A recente ameaça do governo dos Estados Unidos de classificar as facções criminosas PCC e Comando Vermelho como organizações terroristas levantou uma legítima preocupação entre as autoridades brasileiras. Afinal, um rótulo desse tipo poderia abrir margem para que o presidente americano Donald Trump, que age como xerife do mundo, resolva invadir o território brasileiro. O roteiro, aliás, lembra o que aconteceu na relação entre EUA e Venezuela.
Mas não é só de fora que vem a ameaça de mais turbulência. Nesta semana, em uma entrevista à rádio Mix, a maior autoridade de segurança pública do Rio Grande do Norte, o secretário Coronel Araújo, detalhou que facções originárias do Sudeste disputam território no Estado, buscando expandir sua atuação. E a briga não se restringe aos grandes conglomerados urbanos. Ela alcança todos os recantos do RN.

O diagnóstico não surpreende quem acompanha a realidade da segurança pública no País. Há anos se sabe da presença de estruturas vinculadas ao PCC e ao Comando Vermelho em diferentes regiões do Brasil, além de grupos locais que surgem ou se reorganizam a partir dessas redes. No Rio Grande do Norte, essa presença já foi identificada tanto em Natal quanto em municípios do interior, muitas vezes associada à disputa por pontos de tráfico e à tentativa de controle territorial.
Com a expansão das organizações criminosas, comunidades inteiras passam a conviver com a influência das facções, que estabelecem regras próprias, interferem na vida cotidiana e, em alguns casos, impõem medo como ferramenta de domínio. O tráfico de drogas continua sendo o principal motor financeiro dessas estruturas, mas sua atuação frequentemente se expande para outras atividades ilícitas e para a tentativa de consolidar presença permanente em determinados bairros.
O secretário citou ações recentes em áreas como Felipe Camarão e Mãe Luíza, em Natal, além de operações em municípios da região metropolitana, como São José de Mipibu. Ele mencionou também a implantação da Operação Território Seguro, desenvolvida em parceria com o Governo Federal. A partir dela, são executadas ações de repressão ao crime, mas não só: estão previstas ações de cidadania e a intensificação da presença do Estado para que comunidades consigam se livrar do domínio do crime.

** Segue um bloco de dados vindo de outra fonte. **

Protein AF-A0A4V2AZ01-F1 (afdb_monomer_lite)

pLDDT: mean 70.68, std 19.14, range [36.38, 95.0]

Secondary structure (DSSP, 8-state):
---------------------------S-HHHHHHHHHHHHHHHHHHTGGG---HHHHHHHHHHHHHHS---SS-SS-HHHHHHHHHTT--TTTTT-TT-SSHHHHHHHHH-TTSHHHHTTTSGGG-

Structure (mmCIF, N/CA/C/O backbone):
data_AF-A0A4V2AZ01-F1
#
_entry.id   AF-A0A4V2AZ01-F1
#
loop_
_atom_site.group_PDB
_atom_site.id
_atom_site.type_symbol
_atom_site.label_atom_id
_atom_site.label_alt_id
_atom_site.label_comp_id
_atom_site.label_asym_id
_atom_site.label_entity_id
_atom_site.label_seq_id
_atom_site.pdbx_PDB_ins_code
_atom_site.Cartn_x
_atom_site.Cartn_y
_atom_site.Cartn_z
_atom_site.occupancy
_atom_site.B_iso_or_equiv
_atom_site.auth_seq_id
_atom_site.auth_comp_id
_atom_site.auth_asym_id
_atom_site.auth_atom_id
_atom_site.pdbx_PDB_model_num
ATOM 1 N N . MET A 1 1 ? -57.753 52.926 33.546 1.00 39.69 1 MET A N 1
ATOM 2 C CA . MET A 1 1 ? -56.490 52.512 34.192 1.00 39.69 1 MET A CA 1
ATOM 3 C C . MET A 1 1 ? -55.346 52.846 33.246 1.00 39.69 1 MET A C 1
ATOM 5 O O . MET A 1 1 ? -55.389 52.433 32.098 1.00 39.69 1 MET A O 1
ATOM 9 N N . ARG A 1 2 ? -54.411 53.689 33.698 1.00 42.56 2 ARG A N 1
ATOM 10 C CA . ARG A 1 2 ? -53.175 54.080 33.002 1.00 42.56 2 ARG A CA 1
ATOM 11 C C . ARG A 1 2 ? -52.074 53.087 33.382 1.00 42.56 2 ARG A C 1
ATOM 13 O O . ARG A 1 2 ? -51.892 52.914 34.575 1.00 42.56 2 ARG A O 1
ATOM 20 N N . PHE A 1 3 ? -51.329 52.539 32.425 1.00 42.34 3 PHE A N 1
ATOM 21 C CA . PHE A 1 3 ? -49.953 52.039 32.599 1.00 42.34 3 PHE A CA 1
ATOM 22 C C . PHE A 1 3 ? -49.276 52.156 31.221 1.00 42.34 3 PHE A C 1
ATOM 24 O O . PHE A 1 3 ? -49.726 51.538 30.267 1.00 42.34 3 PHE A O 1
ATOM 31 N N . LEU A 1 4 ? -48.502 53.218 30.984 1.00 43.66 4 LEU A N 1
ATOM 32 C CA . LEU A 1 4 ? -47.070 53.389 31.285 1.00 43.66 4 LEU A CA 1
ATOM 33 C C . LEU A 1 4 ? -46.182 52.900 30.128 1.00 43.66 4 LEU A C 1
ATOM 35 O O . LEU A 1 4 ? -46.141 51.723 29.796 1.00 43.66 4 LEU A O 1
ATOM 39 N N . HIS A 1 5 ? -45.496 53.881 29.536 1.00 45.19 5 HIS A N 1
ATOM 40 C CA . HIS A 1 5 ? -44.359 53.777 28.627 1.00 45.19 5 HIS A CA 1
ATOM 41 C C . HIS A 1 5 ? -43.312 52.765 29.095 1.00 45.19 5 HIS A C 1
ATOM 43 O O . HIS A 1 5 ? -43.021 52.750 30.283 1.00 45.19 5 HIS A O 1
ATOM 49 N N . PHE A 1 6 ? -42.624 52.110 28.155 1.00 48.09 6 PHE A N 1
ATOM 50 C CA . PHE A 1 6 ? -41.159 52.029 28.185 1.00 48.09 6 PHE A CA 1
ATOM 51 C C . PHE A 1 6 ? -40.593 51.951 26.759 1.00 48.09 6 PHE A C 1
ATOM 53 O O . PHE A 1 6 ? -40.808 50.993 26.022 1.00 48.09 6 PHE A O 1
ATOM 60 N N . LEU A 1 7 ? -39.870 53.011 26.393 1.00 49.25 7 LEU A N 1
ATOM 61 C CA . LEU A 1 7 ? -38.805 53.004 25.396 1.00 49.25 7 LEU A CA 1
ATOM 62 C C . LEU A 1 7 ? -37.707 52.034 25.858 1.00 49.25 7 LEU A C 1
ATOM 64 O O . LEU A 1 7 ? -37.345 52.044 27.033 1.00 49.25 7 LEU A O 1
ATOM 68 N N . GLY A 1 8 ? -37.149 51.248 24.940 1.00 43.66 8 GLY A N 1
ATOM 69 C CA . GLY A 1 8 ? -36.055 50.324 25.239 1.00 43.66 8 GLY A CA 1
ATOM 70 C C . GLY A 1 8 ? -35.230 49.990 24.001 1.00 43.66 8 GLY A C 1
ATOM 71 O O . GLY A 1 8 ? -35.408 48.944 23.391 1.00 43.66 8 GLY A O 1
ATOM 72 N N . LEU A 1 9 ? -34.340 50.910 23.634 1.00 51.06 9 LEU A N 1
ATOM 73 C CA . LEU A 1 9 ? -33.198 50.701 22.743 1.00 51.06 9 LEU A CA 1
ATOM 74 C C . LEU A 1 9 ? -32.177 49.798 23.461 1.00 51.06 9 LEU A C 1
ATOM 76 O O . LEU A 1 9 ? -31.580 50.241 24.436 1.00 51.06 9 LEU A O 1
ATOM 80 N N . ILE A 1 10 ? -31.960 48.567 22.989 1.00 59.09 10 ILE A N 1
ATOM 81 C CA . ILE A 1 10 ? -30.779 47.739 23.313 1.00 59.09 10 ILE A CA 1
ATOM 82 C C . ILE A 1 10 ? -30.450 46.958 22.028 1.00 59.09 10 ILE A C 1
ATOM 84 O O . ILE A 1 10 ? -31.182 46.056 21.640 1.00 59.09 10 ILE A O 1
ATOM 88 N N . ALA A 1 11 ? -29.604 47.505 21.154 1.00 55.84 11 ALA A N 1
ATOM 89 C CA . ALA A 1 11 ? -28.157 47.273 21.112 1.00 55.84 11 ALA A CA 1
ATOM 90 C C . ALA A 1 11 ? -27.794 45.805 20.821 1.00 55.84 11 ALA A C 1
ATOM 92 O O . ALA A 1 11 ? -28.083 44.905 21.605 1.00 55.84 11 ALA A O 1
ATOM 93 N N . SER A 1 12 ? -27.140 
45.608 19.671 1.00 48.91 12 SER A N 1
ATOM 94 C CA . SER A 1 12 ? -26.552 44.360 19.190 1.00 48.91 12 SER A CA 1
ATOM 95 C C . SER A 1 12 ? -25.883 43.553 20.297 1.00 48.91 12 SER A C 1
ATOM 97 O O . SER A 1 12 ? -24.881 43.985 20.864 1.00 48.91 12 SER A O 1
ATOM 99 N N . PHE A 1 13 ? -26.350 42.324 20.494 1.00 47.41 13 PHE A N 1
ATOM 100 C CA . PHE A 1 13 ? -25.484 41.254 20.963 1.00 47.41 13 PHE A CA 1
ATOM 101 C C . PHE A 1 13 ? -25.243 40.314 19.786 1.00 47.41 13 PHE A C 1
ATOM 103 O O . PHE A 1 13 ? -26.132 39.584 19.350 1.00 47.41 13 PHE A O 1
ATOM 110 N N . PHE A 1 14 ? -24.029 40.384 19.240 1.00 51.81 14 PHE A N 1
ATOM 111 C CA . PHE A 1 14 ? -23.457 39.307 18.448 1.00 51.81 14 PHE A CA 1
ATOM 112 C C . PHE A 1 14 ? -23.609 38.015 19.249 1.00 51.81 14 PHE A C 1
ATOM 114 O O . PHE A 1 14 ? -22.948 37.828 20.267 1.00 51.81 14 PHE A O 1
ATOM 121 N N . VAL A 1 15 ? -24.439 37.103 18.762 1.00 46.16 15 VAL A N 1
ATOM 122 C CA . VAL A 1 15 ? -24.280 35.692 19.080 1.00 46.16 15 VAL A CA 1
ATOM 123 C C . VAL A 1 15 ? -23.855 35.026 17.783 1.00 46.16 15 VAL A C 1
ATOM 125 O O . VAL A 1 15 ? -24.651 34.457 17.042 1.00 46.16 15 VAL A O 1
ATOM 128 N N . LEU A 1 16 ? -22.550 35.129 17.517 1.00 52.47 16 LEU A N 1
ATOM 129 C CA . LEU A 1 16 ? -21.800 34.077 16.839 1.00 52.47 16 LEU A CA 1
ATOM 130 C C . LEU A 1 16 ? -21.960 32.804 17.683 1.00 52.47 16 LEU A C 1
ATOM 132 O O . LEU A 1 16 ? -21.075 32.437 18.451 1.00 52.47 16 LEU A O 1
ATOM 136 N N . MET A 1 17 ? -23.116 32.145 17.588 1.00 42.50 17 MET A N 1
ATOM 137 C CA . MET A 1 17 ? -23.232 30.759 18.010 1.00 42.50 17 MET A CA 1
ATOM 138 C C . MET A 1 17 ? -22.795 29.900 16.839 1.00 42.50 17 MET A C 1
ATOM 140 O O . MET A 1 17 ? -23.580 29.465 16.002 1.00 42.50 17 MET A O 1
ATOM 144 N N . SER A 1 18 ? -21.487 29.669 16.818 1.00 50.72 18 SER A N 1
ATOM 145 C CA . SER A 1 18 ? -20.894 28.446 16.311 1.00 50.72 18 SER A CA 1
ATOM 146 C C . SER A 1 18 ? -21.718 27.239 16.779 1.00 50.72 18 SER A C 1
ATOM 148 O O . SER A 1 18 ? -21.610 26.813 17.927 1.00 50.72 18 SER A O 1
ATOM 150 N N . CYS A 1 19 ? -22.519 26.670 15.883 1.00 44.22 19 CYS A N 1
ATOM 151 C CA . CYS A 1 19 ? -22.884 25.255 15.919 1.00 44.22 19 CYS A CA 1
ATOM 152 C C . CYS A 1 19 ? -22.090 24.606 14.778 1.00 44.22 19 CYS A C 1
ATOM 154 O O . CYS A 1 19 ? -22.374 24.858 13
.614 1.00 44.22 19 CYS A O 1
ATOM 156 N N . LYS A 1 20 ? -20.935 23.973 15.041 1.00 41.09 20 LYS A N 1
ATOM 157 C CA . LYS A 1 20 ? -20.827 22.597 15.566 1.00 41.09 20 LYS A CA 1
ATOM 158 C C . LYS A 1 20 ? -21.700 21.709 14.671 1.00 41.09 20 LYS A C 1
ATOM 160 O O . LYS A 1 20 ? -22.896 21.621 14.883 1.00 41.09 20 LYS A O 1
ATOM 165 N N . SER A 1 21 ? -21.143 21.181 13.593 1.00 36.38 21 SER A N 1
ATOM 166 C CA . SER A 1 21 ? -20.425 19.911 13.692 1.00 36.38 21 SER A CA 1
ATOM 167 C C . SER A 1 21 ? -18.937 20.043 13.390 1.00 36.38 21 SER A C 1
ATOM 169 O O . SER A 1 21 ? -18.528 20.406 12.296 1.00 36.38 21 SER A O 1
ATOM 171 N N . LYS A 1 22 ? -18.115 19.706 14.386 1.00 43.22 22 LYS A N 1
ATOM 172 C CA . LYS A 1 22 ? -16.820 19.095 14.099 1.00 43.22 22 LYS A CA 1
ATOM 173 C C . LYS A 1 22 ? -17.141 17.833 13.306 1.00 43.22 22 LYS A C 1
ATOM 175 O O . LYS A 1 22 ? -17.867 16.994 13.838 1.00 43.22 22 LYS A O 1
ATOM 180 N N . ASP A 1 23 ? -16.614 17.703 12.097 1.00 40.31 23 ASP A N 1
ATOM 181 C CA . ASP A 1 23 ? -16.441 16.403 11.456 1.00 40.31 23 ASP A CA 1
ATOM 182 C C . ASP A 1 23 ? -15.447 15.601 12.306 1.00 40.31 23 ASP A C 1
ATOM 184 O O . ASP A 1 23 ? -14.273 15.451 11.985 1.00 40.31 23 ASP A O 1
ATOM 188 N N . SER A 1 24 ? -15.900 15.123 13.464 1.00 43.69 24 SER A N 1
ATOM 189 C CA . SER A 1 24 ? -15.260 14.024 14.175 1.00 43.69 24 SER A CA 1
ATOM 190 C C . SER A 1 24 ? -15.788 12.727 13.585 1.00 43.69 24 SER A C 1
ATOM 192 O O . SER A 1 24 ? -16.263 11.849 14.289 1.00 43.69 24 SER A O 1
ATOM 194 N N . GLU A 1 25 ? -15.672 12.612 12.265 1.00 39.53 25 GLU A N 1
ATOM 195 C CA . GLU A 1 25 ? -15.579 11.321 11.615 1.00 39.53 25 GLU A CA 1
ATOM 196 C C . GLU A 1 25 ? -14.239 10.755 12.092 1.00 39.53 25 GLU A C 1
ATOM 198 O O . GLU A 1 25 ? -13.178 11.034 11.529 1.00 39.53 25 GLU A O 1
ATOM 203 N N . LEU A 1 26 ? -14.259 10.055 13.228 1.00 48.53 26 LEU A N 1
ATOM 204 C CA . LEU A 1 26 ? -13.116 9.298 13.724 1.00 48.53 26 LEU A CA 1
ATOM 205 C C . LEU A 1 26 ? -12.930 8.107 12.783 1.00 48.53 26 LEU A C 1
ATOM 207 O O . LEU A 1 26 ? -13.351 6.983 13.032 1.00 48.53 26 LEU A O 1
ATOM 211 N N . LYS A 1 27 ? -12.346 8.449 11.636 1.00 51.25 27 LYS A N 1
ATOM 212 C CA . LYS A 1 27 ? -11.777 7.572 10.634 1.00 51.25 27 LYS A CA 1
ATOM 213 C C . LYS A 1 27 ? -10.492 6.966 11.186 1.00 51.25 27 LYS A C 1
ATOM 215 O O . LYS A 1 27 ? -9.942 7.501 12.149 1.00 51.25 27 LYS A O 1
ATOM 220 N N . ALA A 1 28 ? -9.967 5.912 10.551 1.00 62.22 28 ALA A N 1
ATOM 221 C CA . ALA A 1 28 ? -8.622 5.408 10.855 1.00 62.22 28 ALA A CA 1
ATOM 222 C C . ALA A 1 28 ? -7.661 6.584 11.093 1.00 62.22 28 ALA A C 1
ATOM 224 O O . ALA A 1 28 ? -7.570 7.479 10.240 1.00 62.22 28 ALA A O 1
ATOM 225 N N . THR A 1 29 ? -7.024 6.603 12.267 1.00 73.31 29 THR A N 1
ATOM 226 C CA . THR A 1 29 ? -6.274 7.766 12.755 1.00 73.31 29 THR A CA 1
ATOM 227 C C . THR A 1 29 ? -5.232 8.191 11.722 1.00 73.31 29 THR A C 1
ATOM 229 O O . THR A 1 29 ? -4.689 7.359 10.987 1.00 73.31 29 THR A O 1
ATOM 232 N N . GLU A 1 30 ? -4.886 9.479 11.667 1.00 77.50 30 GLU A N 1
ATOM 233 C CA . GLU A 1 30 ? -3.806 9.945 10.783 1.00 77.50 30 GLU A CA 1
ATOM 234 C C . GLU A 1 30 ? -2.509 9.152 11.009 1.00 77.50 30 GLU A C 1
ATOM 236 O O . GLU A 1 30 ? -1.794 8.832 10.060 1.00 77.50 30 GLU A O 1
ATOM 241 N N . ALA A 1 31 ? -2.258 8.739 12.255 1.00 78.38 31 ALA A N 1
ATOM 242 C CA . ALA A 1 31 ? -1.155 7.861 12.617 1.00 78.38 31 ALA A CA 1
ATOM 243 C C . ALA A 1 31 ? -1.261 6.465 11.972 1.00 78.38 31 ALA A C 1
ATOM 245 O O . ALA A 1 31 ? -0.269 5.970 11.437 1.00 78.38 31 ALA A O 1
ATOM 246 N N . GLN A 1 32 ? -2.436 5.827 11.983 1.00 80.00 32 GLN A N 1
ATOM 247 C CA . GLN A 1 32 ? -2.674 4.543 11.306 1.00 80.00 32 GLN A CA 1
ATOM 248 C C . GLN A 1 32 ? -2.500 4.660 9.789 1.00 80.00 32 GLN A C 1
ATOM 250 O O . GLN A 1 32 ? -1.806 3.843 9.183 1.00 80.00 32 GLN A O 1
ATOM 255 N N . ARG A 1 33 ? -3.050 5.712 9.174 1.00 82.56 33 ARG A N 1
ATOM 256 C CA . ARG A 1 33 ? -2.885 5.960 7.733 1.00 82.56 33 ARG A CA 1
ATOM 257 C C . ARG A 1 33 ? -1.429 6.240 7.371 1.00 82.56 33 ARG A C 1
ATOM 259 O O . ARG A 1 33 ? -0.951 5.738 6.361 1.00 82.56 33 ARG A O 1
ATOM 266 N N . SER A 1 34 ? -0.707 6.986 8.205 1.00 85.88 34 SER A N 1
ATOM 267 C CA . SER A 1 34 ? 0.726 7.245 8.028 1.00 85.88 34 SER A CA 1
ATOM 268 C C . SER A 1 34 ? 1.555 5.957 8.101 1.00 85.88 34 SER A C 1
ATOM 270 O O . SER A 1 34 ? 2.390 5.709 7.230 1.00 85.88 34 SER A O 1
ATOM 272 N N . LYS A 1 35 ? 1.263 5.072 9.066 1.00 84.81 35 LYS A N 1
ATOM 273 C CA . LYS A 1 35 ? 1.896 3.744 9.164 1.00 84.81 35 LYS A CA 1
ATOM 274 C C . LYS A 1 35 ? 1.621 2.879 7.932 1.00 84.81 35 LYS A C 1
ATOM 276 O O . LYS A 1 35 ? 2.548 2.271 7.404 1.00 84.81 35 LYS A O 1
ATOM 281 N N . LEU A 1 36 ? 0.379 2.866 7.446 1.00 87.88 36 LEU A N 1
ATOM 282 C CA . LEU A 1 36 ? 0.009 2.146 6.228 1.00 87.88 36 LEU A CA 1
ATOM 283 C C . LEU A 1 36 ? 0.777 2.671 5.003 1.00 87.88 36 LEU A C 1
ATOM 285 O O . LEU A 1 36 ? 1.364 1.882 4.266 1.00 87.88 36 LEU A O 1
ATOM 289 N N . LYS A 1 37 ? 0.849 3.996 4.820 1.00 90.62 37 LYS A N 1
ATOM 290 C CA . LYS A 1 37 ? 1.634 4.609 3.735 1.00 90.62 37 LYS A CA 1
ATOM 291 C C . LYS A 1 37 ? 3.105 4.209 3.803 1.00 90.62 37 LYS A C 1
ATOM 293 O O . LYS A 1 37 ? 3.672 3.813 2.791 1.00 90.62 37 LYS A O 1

Esse tipo de iniciativa produz resultados importantes. A presença policial mais constante pode reduzir episódios de violência e enfraquecer temporariamente a atuação de grupos criminosos em determinadas áreas. O uso de videomonitoramento, recentemente ampliado com a integração de sistemas entre prefeitura, Ministério Público e governo estadual, também representa um avanço operacional relevante. A capacidade de identificar ocorrências e mobilizar rapidamente equipes de segurança melhora a resposta do Estado diante de situações de risco.

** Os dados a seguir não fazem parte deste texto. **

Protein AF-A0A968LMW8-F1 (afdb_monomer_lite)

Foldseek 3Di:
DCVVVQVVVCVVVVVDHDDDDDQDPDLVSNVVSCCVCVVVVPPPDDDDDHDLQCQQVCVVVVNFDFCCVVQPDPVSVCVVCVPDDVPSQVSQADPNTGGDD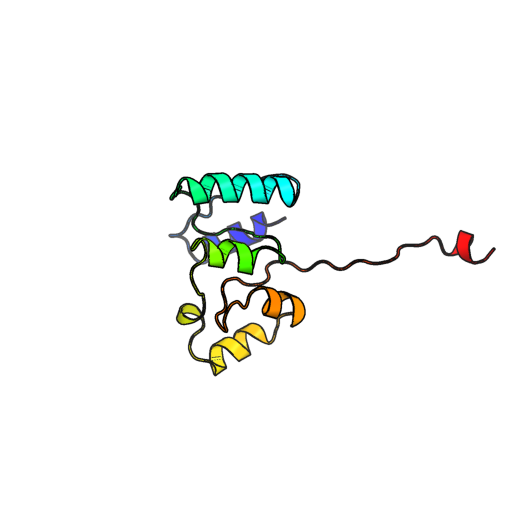DPDDDDDDDDDDPVVVVD

Radius of gyration: 17.99 Å; chains: 1; bounding box: 50×36×53 Å

Structure (mmCIF, N/CA/C/O backbone):
data_AF-A0A968LMW8-F1
#
_entry.id   AF-A0A968LMW8-F1
#
loop_
_atom_site.group_PDB
_atom_site.id
_atom_site.type_symbol
_atom_site.label_atom_id
_atom_site.label_alt_id
_atom_site.label_comp_id
_atom_site.label_asym_id
_atom_site.label_entity_id
_atom_site.label_seq_id
_atom_site.pdbx_PDB_ins_code
_atom_site.Cartn_x
_atom_site.Cartn_y
_atom_site.Cartn_z
_atom_site.occupancy
_atom_site.B_iso_or_equiv
_atom_site.auth_seq_id
_atom_site.auth_comp_id
_atom_site.auth_asym_id
_atom_site.auth_atom_id
_atom_site.pdbx_PDB_model_num
ATOM 1 N N . MET A 1 1 ? 7.710 13.366 -1.861 1.00 66.62 1 MET A N 1
ATOM 2 C CA . MET A 1 1 ? 6.834 13.169 -3.043 1.00 66.62 1 MET A CA 1
ATOM 3 C C . MET A 1 1 ? 5.353 13.116 -2.661 1.00 66.62 1 MET A C 1
ATOM 5 O O . MET A 1 1 ? 4.550 13.587 -3.451 1.00 66.62 1 MET A O 1
ATOM 9 N N . ILE A 1 2 ? 4.989 12.629 -1.463 1.00 86.75 2 ILE A N 1
ATOM 10 C CA . ILE A 1 2 ? 3.589 12.563 -1.005 1.00 86.75 2 ILE A CA 1
ATOM 11 C C . ILE A 1 2 ? 3.097 13.809 -0.239 1.00 86.75 2 ILE A C 1
ATOM 13 O O . ILE A 1 2 ? 1.911 14.104 -0.289 1.00 86.75 2 ILE A O 1
ATOM 17 N N . GLU A 1 3 ? 3.994 14.606 0.356 1.00 90.00 3 GLU A N 1
ATOM 18 C CA . GLU A 1 3 ? 3.644 15.831 1.111 1.00 90.00 3 GLU A CA 1
ATOM 19 C C . GLU A 1 3 ? 2.611 16.758 0.438 1.00 90.00 3 GLU A C 1
ATOM 21 O O . GLU A 1 3 ? 1.653 17.159 1.099 1.00 90.00 3 GLU A O 1
ATOM 26 N N . PRO A 1 4 ? 2.688 17.063 -0.878 1.00 94.00 4 PRO A N 1
ATOM 27 C CA . PRO A 1 4 ? 1.688 17.930 -1.508 1.00 94.00 4 PRO A CA 1
ATOM 28 C C . PRO A 1 4 ? 0.267 17.339 -1.507 1.00 94.00 4 PRO A C 1
ATOM 30 O O . PRO A 1 4 ? -0.715 18.073 -1.627 1.00 94.00 4 PRO A O 1
ATOM 33 N N . ILE A 1 5 ? 0.143 16.010 -1.417 1.00 93.25 5 ILE A N 1
ATOM 34 C CA . ILE A 1 5 ? -1.140 15.315 -1.278 1.00 93.25 5 ILE A CA 1
ATOM 35 C C . ILE A 1 5 ? -1.689 15.531 0.132 1.00 93.25 5 ILE A C 1
ATOM 37 O O . ILE A 1 5 ? -2.859 15.891 0.250 1.00 93.25 5 ILE A O 1
ATOM 41 N N . PHE A 1 6 ? -0.853 15.396 1.164 1.00 94.69 6 PHE A N 1
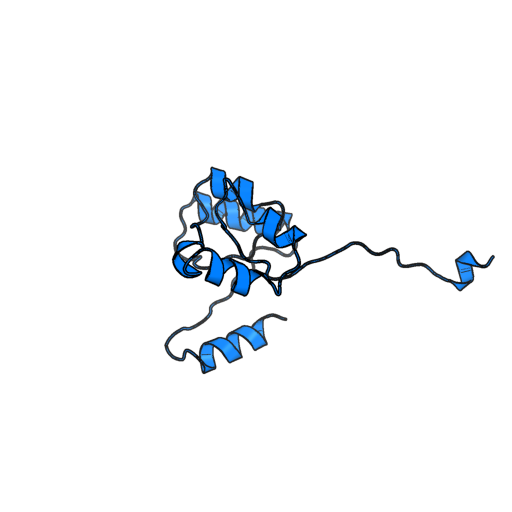ATOM 42 C CA . PHE A 1 6 ? -1.244 15.640 2.556 1.00 94.69 6 PHE A CA 1
ATOM 43 C C . PHE A 1 6 ? -1.693 17.082 2.763 1.00 94.69 6 PHE A C 1
ATOM 45 O O . PHE A 1 6 ? -2.818 17.304 3.195 1.00 94.69 6 PHE A O 1
ATOM 52 N N . THR A 1 7 ? -0.915 18.061 2.295 1.00 95.75 7 THR A N 1
ATOM 53 C CA . THR A 1 7 ? -1.299 19.480 2.387 1.00 95.75 7 THR A CA 1
ATOM 54 C C . THR A 1 7 ? -2.659 19.761 1.738 1.00 95.75 7 THR A C 1
ATOM 56 O O . THR A 1 7 ? -3.465 20.536 2.254 1.00 95.75 7 THR A O 1
ATOM 59 N N . ARG A 1 8 ? -2.946 19.144 0.583 1.00 96.94 8 ARG A N 1
ATOM 60 C CA . ARG A 1 8 ? -4.247 19.302 -0.084 1.00 96.94 8 ARG A CA 1
ATOM 61 C C . ARG A 1 8 ? -5.372 18.639 0.710 1.00 96.94 8 ARG A C 1
ATOM 63 O O . ARG A 1 8 ? -6.453 19.217 0.796 1.00 96.94 8 ARG A O 1
ATOM 70 N N . PHE A 1 9 ? -5.121 17.452 1.254 1.00 96.81 9 PHE A N 1
ATOM 71 C CA . PHE A 1 9 ? -6.081 16.714 2.064 1.00 96.81 9 PHE A CA 1
ATOM 72 C C . PHE A 1 9 ? -6.447 17.489 3.335 1.00 96.81 9 PHE A C 1
ATOM 74 O O . PHE A 1 9 ? -7.622 17.763 3.551 1.00 96.81 9 PHE A O 1
ATOM 81 N N . GLU A 1 10 ? -5.463 17.949 4.106 1.00 97.56 10 GLU A N 1
ATOM 82 C CA . GLU A 1 10 ? -5.683 18.724 5.337 1.00 97.56 10 GLU A CA 1
ATOM 83 C C . GLU A 1 10 ? -6.400 20.051 5.061 1.00 97.56 10 GLU A C 1
ATOM 85 O O . GLU A 1 10 ? -7.270 20.474 5.818 1.00 97.56 10 GLU A O 1
ATOM 90 N N . LYS A 1 11 ? -6.118 20.696 3.919 1.00 97.69 11 LYS A N 1
ATOM 91 C CA . LYS A 1 11 ? -6.856 21.897 3.500 1.00 97.69 11 LYS A CA 1
ATOM 92 C C . LYS A 1 11 ? -8.340 21.614 3.237 1.00 97.69 11 LYS A C 1
ATOM 94 O O . LYS A 1 11 ? -9.175 22.486 3.470 1.00 97.69 11 LYS A O 1
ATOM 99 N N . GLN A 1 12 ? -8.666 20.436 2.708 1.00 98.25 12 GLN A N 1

Mesmo assim, o problema está longe de ser resolvido. O crescimento dessas organizações ao longo das últimas décadas está ligado a fatores mais profundos da estrutura social brasileira. O País convive com desigualdades persistentes, ausência de oportunidades em muitos territórios urbanos e uma rede de serviços públicos frequentemente incapaz de alcançar as populações mais vulneráveis.
Nesse ambiente, o crime organizado encontra espaço para recrutar jovens, estabelecer rotas de comércio ilegal e consolidar influência social em regiões onde o Estado aparece de forma fragmentada. O controle territorial exercido por facções não surge apenas da violência, mas também da ausência prolongada de políticas públicas consistentes.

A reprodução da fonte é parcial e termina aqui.